5. A healthy dose of realism: what can and cannot be achieved by a fast-tracked reform of the electricity market
a. The immediate challenges the market participants face in the EU are a supply deficit of gas and power and the resulting high energy prices. These can only be overcome by demand moderation and urgent investments in new clean power generation capacity. The stability of the legal framework as well as preserving the integrity of the market are clear prerequisites.
Industry’s access to competitive energy prices is a fundamental objective to maintain prosperity in Europe and should be vigorously addressed. However, an immediate fix through the reform of the market design is not possible without jeopardising investments and impacting the long-term viability of the energy market. Triggering a fragmentation of the IEM will increase overall system costs in the long run.
Possible immediate measures:
High operational costs for energy-intensive companies should be addressed via a targeted change in the Temporary State Aid Framework and/or the future European Sovereignty Fund (to enable a similar treatment of companies across EU Member States). Additionally, two important no-regret options remain largely unsolved: 1) the removal of taxes and levies from the final electricity price and 2) the extension of the emergency permitting procedures to projects that were already in the process at the time of adoption of the Emergency Council Regulation. For example, currently 80 GW of wind capacity are stuck in permitting across the bloc, according to data from WindEurope. Access to electricity at competitive prices must also be complemented by tradeable and traceable Guarantees of Origin.
b. The long-term goal is to optimise the market design so that the increasing percentage of renewable electricity is efficiently integrated into the system and to provide incentives for the required flexible and firm capacities. The full spectrum of challenges derived from the evolving blueprint of the energy system can and should not be addressed in haste by the upcoming proposal of the Commission, without an impact assessment and consultation process (see the REMA process in the UK).
The high penetration of variable RES generation will increase the price and volume risks for market participants if not accompanied by well-designed, firm, and flexible capacity. Such a system will become difficult to govern based on the Energy Only Market rules we have today and will likely need to be complemented by well-designed capacity mechanisms.
With price volatility on the rise, a market design driven by short-term signals alone will not provide sufficient conditions for generators and consumers to catalyse additional investments. At the same time, it is incrementally important to tap into flexibility and this can only be achieved if consumers are allowed both to feel the bite as well as capture high spot prices.

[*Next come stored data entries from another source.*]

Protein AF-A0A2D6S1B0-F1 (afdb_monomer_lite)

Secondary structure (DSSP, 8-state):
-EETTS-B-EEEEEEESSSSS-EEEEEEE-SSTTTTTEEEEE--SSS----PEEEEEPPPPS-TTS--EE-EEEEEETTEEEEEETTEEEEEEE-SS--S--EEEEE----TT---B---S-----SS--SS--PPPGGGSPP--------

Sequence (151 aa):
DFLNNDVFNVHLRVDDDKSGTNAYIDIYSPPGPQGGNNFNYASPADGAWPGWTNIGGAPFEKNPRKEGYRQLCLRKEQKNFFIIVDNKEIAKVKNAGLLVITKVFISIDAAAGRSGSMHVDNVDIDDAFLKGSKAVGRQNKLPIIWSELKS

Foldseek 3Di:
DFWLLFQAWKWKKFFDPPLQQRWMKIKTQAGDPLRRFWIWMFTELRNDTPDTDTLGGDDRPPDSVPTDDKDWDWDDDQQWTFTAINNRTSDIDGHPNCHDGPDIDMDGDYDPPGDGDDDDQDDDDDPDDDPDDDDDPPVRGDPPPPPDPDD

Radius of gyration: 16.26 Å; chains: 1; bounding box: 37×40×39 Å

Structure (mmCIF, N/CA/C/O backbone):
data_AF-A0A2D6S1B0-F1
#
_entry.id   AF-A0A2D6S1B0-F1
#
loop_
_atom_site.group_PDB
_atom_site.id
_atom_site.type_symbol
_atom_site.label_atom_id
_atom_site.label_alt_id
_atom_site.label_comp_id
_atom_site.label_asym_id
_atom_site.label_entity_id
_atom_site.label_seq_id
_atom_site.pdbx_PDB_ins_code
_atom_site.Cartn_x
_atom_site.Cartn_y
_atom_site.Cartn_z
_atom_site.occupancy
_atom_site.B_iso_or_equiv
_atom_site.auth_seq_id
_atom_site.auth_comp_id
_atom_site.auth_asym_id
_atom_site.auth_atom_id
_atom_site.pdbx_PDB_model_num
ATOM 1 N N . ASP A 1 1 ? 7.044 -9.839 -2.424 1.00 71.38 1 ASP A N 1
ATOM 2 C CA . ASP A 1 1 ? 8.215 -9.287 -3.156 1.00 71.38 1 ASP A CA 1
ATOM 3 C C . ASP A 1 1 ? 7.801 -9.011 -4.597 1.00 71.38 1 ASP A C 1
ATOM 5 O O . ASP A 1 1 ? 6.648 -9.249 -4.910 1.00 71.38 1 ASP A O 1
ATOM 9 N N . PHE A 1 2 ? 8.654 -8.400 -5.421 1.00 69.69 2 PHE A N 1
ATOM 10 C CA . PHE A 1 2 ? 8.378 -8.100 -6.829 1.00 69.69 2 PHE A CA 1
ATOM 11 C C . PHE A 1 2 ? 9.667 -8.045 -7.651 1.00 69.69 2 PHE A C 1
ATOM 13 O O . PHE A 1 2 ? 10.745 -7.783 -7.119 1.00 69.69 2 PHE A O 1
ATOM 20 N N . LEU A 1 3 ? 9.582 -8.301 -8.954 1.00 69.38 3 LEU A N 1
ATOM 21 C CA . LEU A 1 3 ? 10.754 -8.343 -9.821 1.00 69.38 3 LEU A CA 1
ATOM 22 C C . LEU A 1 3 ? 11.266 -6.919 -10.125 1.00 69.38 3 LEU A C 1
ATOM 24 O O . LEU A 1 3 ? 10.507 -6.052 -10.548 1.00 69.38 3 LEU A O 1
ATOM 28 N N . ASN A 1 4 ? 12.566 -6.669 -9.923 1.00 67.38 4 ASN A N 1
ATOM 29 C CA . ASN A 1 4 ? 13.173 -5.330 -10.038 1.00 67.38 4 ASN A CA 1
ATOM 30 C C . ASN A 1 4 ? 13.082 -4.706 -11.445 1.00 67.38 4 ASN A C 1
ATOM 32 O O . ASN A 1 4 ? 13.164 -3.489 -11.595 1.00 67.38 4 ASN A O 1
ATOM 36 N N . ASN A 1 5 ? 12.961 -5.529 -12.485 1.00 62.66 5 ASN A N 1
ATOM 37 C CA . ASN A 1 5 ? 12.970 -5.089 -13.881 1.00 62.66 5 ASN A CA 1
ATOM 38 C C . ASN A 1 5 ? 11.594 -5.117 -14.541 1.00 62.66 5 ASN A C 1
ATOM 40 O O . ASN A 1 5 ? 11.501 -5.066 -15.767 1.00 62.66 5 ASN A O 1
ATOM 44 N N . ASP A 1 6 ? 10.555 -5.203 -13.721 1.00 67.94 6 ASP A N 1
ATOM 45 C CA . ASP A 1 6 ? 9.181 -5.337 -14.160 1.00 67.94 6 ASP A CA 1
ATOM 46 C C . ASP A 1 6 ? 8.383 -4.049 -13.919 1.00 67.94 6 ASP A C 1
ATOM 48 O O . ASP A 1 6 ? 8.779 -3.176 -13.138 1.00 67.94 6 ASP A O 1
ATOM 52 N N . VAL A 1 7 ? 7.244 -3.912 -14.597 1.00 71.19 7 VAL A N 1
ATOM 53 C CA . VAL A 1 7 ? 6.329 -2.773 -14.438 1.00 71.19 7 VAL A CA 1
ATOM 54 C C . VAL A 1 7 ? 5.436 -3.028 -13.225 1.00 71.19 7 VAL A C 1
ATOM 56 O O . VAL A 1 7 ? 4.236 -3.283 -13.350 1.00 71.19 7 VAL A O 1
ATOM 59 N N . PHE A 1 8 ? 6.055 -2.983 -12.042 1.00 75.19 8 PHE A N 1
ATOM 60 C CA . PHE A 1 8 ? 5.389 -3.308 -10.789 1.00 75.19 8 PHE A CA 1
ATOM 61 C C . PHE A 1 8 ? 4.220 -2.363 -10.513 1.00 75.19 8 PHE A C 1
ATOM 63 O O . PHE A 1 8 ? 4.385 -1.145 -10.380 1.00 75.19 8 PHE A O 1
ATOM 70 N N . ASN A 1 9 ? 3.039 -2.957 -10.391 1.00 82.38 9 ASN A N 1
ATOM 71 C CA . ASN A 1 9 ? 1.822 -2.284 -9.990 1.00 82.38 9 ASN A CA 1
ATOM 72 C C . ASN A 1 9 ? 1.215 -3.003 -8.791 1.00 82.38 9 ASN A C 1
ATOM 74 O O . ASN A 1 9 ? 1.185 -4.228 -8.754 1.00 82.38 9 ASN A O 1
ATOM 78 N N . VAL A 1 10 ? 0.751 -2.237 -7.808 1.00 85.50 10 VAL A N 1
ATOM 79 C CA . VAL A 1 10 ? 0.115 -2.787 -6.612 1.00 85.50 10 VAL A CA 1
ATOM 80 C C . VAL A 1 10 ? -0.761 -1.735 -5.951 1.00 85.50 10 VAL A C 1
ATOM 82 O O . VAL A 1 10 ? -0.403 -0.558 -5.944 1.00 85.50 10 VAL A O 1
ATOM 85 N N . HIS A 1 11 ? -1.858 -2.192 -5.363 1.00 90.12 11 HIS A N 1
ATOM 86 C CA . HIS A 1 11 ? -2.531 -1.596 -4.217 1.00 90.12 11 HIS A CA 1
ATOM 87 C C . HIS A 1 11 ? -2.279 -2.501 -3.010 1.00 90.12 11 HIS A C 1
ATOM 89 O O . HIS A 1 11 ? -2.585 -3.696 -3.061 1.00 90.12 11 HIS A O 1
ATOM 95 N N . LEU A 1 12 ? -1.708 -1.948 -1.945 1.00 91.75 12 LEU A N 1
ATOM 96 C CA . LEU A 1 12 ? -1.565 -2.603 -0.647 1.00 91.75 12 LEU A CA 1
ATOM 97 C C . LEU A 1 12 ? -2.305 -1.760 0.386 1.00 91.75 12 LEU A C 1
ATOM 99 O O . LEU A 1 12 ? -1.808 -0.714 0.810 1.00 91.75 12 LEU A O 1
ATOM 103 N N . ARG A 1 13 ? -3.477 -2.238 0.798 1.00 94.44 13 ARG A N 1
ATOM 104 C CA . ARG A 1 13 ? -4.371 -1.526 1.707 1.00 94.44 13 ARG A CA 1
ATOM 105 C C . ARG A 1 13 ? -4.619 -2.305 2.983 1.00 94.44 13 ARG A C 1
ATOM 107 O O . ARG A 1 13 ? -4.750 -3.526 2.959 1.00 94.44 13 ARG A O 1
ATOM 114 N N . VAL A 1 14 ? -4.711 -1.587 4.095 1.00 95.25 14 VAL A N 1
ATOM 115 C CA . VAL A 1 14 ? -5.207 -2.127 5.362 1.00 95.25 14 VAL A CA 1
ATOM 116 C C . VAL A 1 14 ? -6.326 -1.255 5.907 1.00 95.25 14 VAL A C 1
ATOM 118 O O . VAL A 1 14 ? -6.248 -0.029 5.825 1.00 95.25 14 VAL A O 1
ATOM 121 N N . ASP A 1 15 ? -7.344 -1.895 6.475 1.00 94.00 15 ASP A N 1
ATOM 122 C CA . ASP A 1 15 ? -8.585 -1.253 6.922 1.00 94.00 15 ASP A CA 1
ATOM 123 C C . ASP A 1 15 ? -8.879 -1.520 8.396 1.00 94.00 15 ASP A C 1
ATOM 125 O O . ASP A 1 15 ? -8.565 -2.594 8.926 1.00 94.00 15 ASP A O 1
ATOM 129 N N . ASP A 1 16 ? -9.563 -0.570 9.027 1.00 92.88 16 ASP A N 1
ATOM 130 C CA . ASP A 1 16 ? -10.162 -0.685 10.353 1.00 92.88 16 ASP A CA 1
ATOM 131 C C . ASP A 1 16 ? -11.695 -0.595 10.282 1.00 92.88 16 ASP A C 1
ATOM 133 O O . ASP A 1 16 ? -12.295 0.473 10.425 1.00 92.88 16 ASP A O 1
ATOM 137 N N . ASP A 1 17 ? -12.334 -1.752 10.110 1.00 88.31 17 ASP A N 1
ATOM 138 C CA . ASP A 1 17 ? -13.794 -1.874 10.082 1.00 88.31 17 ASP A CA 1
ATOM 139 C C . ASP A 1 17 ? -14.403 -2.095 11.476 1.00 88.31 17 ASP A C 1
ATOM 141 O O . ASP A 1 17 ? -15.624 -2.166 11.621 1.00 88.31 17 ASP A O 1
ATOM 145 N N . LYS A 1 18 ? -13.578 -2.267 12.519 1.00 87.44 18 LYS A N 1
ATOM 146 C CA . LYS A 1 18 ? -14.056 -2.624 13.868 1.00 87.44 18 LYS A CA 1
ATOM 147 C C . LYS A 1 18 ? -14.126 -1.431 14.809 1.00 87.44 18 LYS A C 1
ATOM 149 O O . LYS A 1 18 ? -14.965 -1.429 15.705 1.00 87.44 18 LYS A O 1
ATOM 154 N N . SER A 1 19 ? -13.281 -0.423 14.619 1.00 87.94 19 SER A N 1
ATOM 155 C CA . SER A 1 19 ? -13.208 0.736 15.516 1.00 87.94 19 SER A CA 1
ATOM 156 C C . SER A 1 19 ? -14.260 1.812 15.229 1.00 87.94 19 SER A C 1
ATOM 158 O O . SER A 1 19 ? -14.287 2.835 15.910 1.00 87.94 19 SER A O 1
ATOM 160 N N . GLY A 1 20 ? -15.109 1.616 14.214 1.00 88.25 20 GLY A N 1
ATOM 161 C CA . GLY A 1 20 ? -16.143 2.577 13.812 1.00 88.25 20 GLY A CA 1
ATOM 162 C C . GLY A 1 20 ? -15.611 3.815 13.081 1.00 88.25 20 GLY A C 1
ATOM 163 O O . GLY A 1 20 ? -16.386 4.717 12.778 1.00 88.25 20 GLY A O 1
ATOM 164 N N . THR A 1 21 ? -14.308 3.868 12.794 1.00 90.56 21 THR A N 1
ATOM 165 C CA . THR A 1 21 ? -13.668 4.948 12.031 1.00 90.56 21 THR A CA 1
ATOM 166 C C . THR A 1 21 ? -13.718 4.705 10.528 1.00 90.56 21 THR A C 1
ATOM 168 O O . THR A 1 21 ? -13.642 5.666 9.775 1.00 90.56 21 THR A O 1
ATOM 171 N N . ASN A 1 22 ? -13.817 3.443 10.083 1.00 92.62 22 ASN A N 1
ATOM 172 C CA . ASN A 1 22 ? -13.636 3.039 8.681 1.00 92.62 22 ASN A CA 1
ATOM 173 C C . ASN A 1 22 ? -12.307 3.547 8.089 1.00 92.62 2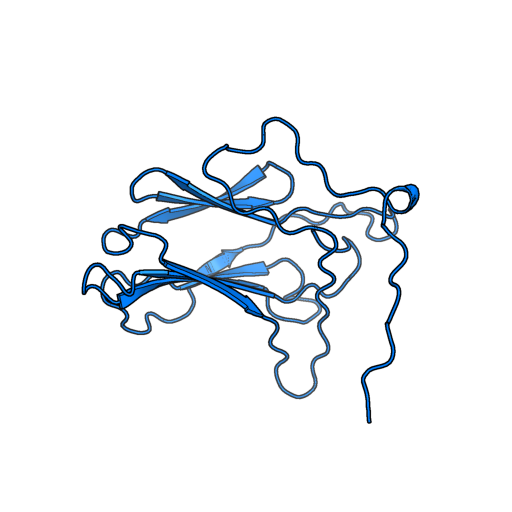2 ASN A C 1
ATOM 175 O O . ASN A 1 22 ? -12.180 3.756 6.882 1.00 92.62 22 ASN A O 1
ATOM 179 N N . ALA A 1 23 ? -11.323 3.807 8.953 1.00 97.12 23 ALA A N 1
ATOM 180 C CA . ALA A 1 23 ? -10.035 4.332 8.550 1.00 97.12 23 ALA A CA 1
ATOM 181 C C . ALA A 1 23 ? -9.270 3.281 7.753 1.00 97.12 23 ALA A C 1
ATOM 183 O O . ALA A 1 23 ? -9.308 2.091 8.067 1.00 97.12 23 ALA A O 1
ATOM 184 N N . TYR A 1 24 ? -8.504 3.734 6.771 1.00 96.56 24 TYR A N 1
ATOM 185 C CA . TYR A 1 24 ? -7.634 2.850 6.013 1.00 96.56 24 TYR A CA 1
ATOM 186 C C . TYR A 1 24 ? -6.347 3.561 5.624 1.00 96.56 24 TYR A C 1
ATOM 188 O O . TYR A 1 24 ? -6.240 4.788 5.676 1.00 96.56 24 TYR A O 1
ATOM 196 N N . ILE A 1 25 ? -5.347 2.777 5.250 1.00 97.25 25 ILE A N 1
ATOM 197 C CA . ILE A 1 25 ? -4.205 3.264 4.485 1.00 97.25 25 ILE A CA 1
ATOM 198 C C . ILE A 1 25 ? -4.072 2.386 3.254 1.00 97.25 25 ILE A C 1
ATOM 200 O O . ILE A 1 25 ? -4.132 1.168 3.369 1.00 97.25 25 ILE A O 1
ATOM 204 N N . ASP A 1 26 ? -3.928 3.012 2.096 1.00 95.69 26 ASP A N 1
ATOM 205 C CA . ASP A 1 26 ? -3.765 2.354 0.805 1.00 95.69 26 ASP A CA 1
ATOM 206 C C . ASP A 1 26 ? -2.477 2.852 0.160 1.00 95.69 26 ASP A C 1
ATOM 208 O O . ASP A 1 26 ? -2.235 4.061 0.139 1.00 95.69 26 ASP A O 1
ATOM 212 N N . ILE A 1 27 ? -1.644 1.933 -0.316 1.00 93.12 27 ILE A N 1
ATOM 213 C CA . ILE A 1 27 ? -0.375 2.207 -0.984 1.00 93.12 27 ILE A CA 1
ATOM 214 C C . ILE A 1 27 ? -0.508 1.786 -2.432 1.00 93.12 27 ILE A C 1
ATOM 216 O O . ILE A 1 27 ? -0.726 0.612 -2.712 1.00 93.12 27 ILE A O 1
ATOM 220 N N . TYR A 1 28 ? -0.258 2.724 -3.337 1.00 89.44 28 TYR A N 1
ATOM 221 C CA . TYR A 1 28 ? -0.433 2.518 -4.763 1.00 89.44 28 TYR A CA 1
ATOM 222 C C . TYR A 1 28 ? 0.845 2.787 -5.564 1.00 89.44 28 TYR A C 1
ATOM 224 O O . TYR A 1 28 ? 1.420 3.876 -5.481 1.00 89.44 28 TYR A O 1
ATOM 232 N N . SER A 1 29 ? 1.250 1.826 -6.396 1.00 86.62 29 SER A N 1
ATOM 233 C CA . SER A 1 29 ? 2.254 2.010 -7.456 1.00 86.62 29 SER A CA 1
ATOM 234 C C . SER A 1 29 ? 1.575 1.865 -8.822 1.00 86.62 29 SER A C 1
ATOM 236 O O . SER A 1 29 ? 1.136 0.760 -9.138 1.00 86.62 29 SER A O 1
ATOM 238 N N . PRO A 1 30 ? 1.448 2.921 -9.648 1.00 80.25 30 PRO A N 1
ATOM 239 C CA . PRO A 1 30 ? 0.783 2.839 -10.945 1.00 80.25 30 PRO A CA 1
ATOM 240 C C . PRO A 1 30 ? 1.629 2.112 -11.996 1.00 80.25 30 PRO A C 1
ATOM 242 O O . PRO A 1 30 ? 2.856 2.211 -11.984 1.00 80.25 30 PRO A O 1
ATOM 245 N N . PRO A 1 31 ? 1.009 1.474 -13.002 1.00 75.19 31 PRO A N 1
ATOM 246 C CA . PRO A 1 31 ? 1.756 0.922 -14.124 1.00 75.19 31 PRO A CA 1
ATOM 247 C C . PRO A 1 31 ? 2.322 2.029 -15.033 1.00 75.19 31 PRO A C 1
ATOM 249 O O . PRO A 1 31 ? 1.678 3.062 -15.273 1.00 75.19 31 PRO A O 1
ATOM 252 N N . GLY A 1 32 ? 3.499 1.776 -15.614 1.00 63.56 32 GLY A N 1
ATOM 253 C CA . GLY A 1 32 ? 4.084 2.549 -16.718 1.00 63.56 32 GLY A CA 1
ATOM 254 C C . GLY A 1 32 ? 5.549 2.978 -16.518 1.00 63.56 32 GLY A C 1
ATOM 255 O O . GLY A 1 32 ? 6.098 2.825 -15.430 1.00 63.56 32 GLY A O 1
ATOM 256 N N . PRO A 1 33 ? 6.191 3.570 -17.545 1.00 52.88 33 PRO A N 1
ATOM 257 C CA . PRO A 1 33 ? 7.610 3.958 -17.521 1.00 52.88 33 PRO A CA 1
ATOM 258 C C . PRO A 1 33 ? 7.946 5.095 -16.538 1.00 52.88 33 PRO A C 1
ATOM 260 O O . PRO A 1 33 ? 9.102 5.238 -16.156 1.00 52.88 33 PRO A O 1
ATOM 263 N N . GLN A 1 34 ? 6.953 5.887 -16.110 1.00 50.03 34 GLN A N 1
ATOM 264 C CA . GLN A 1 34 ? 7.080 6.867 -15.015 1.00 50.03 34 GLN A CA 1
ATOM 265 C C . GLN A 1 34 ? 6.430 6.397 -13.694 1.00 50.03 34 GLN A C 1
ATOM 267 O O . GLN A 1 34 ? 6.469 7.123 -12.702 1.00 50.03 34 GLN A O 1
ATOM 272 N N . GLY A 1 35 ? 5.786 5.223 -13.697 1.00 52.47 35 GLY A N 1
ATOM 273 C CA . GLY A 1 35 ? 4.970 4.697 -12.594 1.00 52.47 35 GLY A CA 1
ATOM 274 C C . GLY A 1 35 ? 5.564 3.473 -11.902 1.00 52.47 35 GLY A C 1
ATOM 275 O O . GLY A 1 35 ? 5.377 3.317 -10.700 1.00 52.47 35 GLY A O 1
ATOM 276 N N . GLY A 1 36 ? 6.357 2.668 -12.615 1.00 56.75 36 GLY A N 1
ATOM 277 C CA . GLY A 1 36 ? 7.125 1.580 -12.024 1.00 56.75 36 GLY A CA 1
ATOM 278 C C . GLY A 1 36 ? 8.104 2.157 -11.009 1.00 56.75 36 GLY A C 1
ATOM 279 O O . GLY A 1 36 ? 9.108 2.752 -11.395 1.00 56.75 36 GLY A O 1
ATOM 280 N N . ASN A 1 37 ? 7.785 1.993 -9.727 1.00 62.50 37 ASN A N 1
ATOM 281 C CA . ASN A 1 37 ? 8.507 2.479 -8.548 1.00 62.50 37 ASN A CA 1
ATOM 282 C C . ASN A 1 37 ? 8.149 3.868 -8.022 1.00 62.50 37 ASN A C 1
ATOM 284 O O . ASN A 1 37 ? 8.835 4.288 -7.097 1.00 62.50 37 ASN A O 1
ATOM 288 N N . ASN A 1 38 ? 7.124 4.567 -8.522 1.00 79.75 38 ASN A N 1
ATOM 289 C CA . ASN A 1 38 ? 6.616 5.767 -7.845 1.00 79.75 38 ASN A CA 1
ATOM 290 C C . ASN A 1 38 ? 5.462 5.375 -6.919 1.00 79.75 38 ASN A C 1
ATOM 292 O O . ASN A 1 38 ? 4.438 4.887 -7.391 1.00 79.75 38 ASN A O 1
ATOM 296 N N . PHE A 1 39 ? 5.613 5.589 -5.616 1.00 86.94 39 PHE A N 1
ATOM 297 C CA . PHE A 1 39 ? 4.591 5.209 -4.649 1.00 86.94 39 PHE A CA 1
ATOM 298 C C . PHE A 1 39 ? 3.690 6.394 -4.321 1.00 86.94 39 PHE A C 1
ATOM 300 O O . PHE A 1 39 ? 4.113 7.550 -4.252 1.00 86.94 39 PHE A O 1
ATOM 307 N N . ASN A 1 40 ? 2.423 6.084 -4.104 1.00 91.06 40 ASN A N 1
ATOM 308 C CA . ASN A 1 40 ? 1.397 6.999 -3.643 1.00 91.06 40 ASN A CA 1
ATOM 309 C C . ASN A 1 40 ? 0.723 6.387 -2.419 1.00 91.06 40 ASN A C 1
ATOM 311 O O . ASN A 1 40 ? 0.748 5.168 -2.247 1.00 91.06 40 ASN A O 1
ATOM 315 N N . TYR A 1 41 ? 0.098 7.218 -1.592 1.00 94.88 41 TYR A N 1
ATOM 316 C CA . TYR A 1 41 ? -0.769 6.729 -0.529 1.00 94.88 41 TYR A CA 1
ATOM 317 C C . TYR A 1 41 ? -2.057 7.532 -0.392 1.00 94.88 41 TYR A C 1
ATOM 319 O O . TYR A 1 41 ? -2.108 8.720 -0.715 1.00 94.88 41 TYR A O 1
ATOM 327 N N . ALA A 1 42 ? -3.077 6.877 0.148 1.00 96.75 42 ALA A N 1
ATOM 328 C CA . ALA A 1 42 ? -4.263 7.489 0.731 1.00 96.75 42 ALA A CA 1
ATOM 329 C C . ALA A 1 42 ? -4.358 7.018 2.186 1.00 96.75 42 ALA A C 1
ATOM 331 O O . ALA A 1 42 ? -4.116 5.848 2.463 1.00 96.75 42 ALA A O 1
ATOM 332 N N . SER A 1 43 ? -4.651 7.913 3.131 1.00 97.25 43 SER A N 1
ATOM 333 C CA . SER A 1 43 ? -4.669 7.56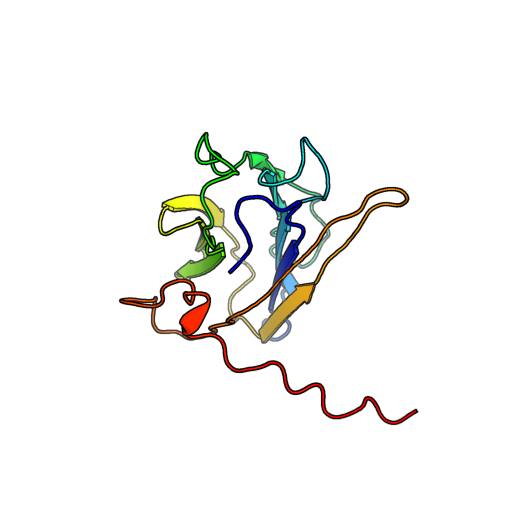8 4.562 1.00 97.25 43 SER A CA 1
ATOM 334 C C . SER A 1 43 ? -5.743 8.335 5.342 1.00 97.25 43 SER A C 1
ATOM 336 O O . SER A 1 43 ? -5.401 9.132 6.226 1.00 97.25 43 SER A O 1
ATOM 338 N N . PRO A 1 44 ? -7.036 8.156 5.032 1.00 96.81 44 PRO A N 1
ATOM 339 C CA . PRO A 1 44 ? -8.080 8.819 5.795 1.00 96.81 44 PRO A CA 1
ATOM 340 C C . PRO A 1 44 ? -8.269 8.186 7.173 1.00 96.81 44 PRO A C 1
ATOM 342 O O . PRO A 1 44 ? -8.179 6.969 7.351 1.00 96.81 44 PRO A O 1
ATOM 345 N N . ALA A 1 45 ? -8.537 9.038 8.159 1.00 96.50 45 ALA A N 1
ATOM 346 C CA . ALA A 1 45 ? -8.805 8.626 9.535 1.00 96.50 45 ALA A CA 1
ATOM 347 C C . ALA A 1 45 ? -10.294 8.329 9.795 1.00 96.50 45 ALA A C 1
ATOM 349 O O . ALA A 1 45 ? -10.633 7.869 10.879 1.00 96.50 45 ALA A O 1
ATOM 350 N N . ASP A 1 46 ? -11.160 8.608 8.824 1.00 94.94 46 ASP A N 1
ATOM 351 C CA . ASP A 1 46 ? -12.624 8.542 8.906 1.00 94.94 46 ASP A CA 1
ATOM 352 C C . ASP A 1 46 ? -13.259 7.790 7.715 1.00 94.94 46 ASP A C 1
ATOM 354 O O . ASP A 1 46 ? -14.476 7.793 7.536 1.00 94.94 46 ASP A O 1
ATOM 358 N N . GLY A 1 47 ? -12.426 7.180 6.866 1.00 93.56 47 GLY A N 1
ATOM 359 C CA . GLY A 1 47 ? -12.848 6.461 5.665 1.00 93.56 47 GLY A CA 1
ATOM 360 C C . GLY A 1 47 ? -13.201 7.334 4.458 1.00 93.56 47 GLY A C 1
ATOM 361 O O . GLY A 1 47 ? -13.484 6.787 3.391 1.00 93.56 47 GLY A O 1
ATOM 362 N N . ALA A 1 48 ? -13.152 8.667 4.562 1.00 94.56 48 ALA A N 1
ATOM 363 C CA . ALA A 1 48 ? -13.421 9.550 3.428 1.00 94.56 48 ALA A CA 1
ATOM 364 C C . ALA A 1 48 ? -12.274 9.510 2.403 1.00 94.56 48 ALA A C 1
ATOM 366 O O . ALA A 1 48 ? -11.113 9.613 2.776 1.00 94.56 48 ALA A O 1
ATOM 367 N N . TRP A 1 49 ? -12.564 9.404 1.101 1.00 94.94 49 TRP A N 1
ATOM 368 C CA . TRP A 1 49 ? -11.521 9.368 0.062 1.00 94.94 49 TRP A CA 1
ATOM 369 C C . TRP A 1 49 ? -10.695 10.674 0.045 1.00 94.94 49 TRP A C 1
ATOM 371 O O . TRP A 1 49 ? -11.242 11.715 -0.329 1.00 94.94 49 TRP A O 1
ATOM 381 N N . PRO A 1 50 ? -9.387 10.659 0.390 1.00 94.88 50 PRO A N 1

Possible long-term reform areas:
A security of supply framework adequate for the evolving needs of the power system will have to be developed i.a, by reconsidering the role of capacity markets to deliver the necessary generation, flexibility, and storage capacities.
The way out of a supply crisis is through investments in new supply, distribution and demand-side solutions. The lesson to be learnt from the Inflation Reduction Act (IRA) in the US is that we have to deliver a simple, stable, and output-focused framework in the EU to prevent capital drain.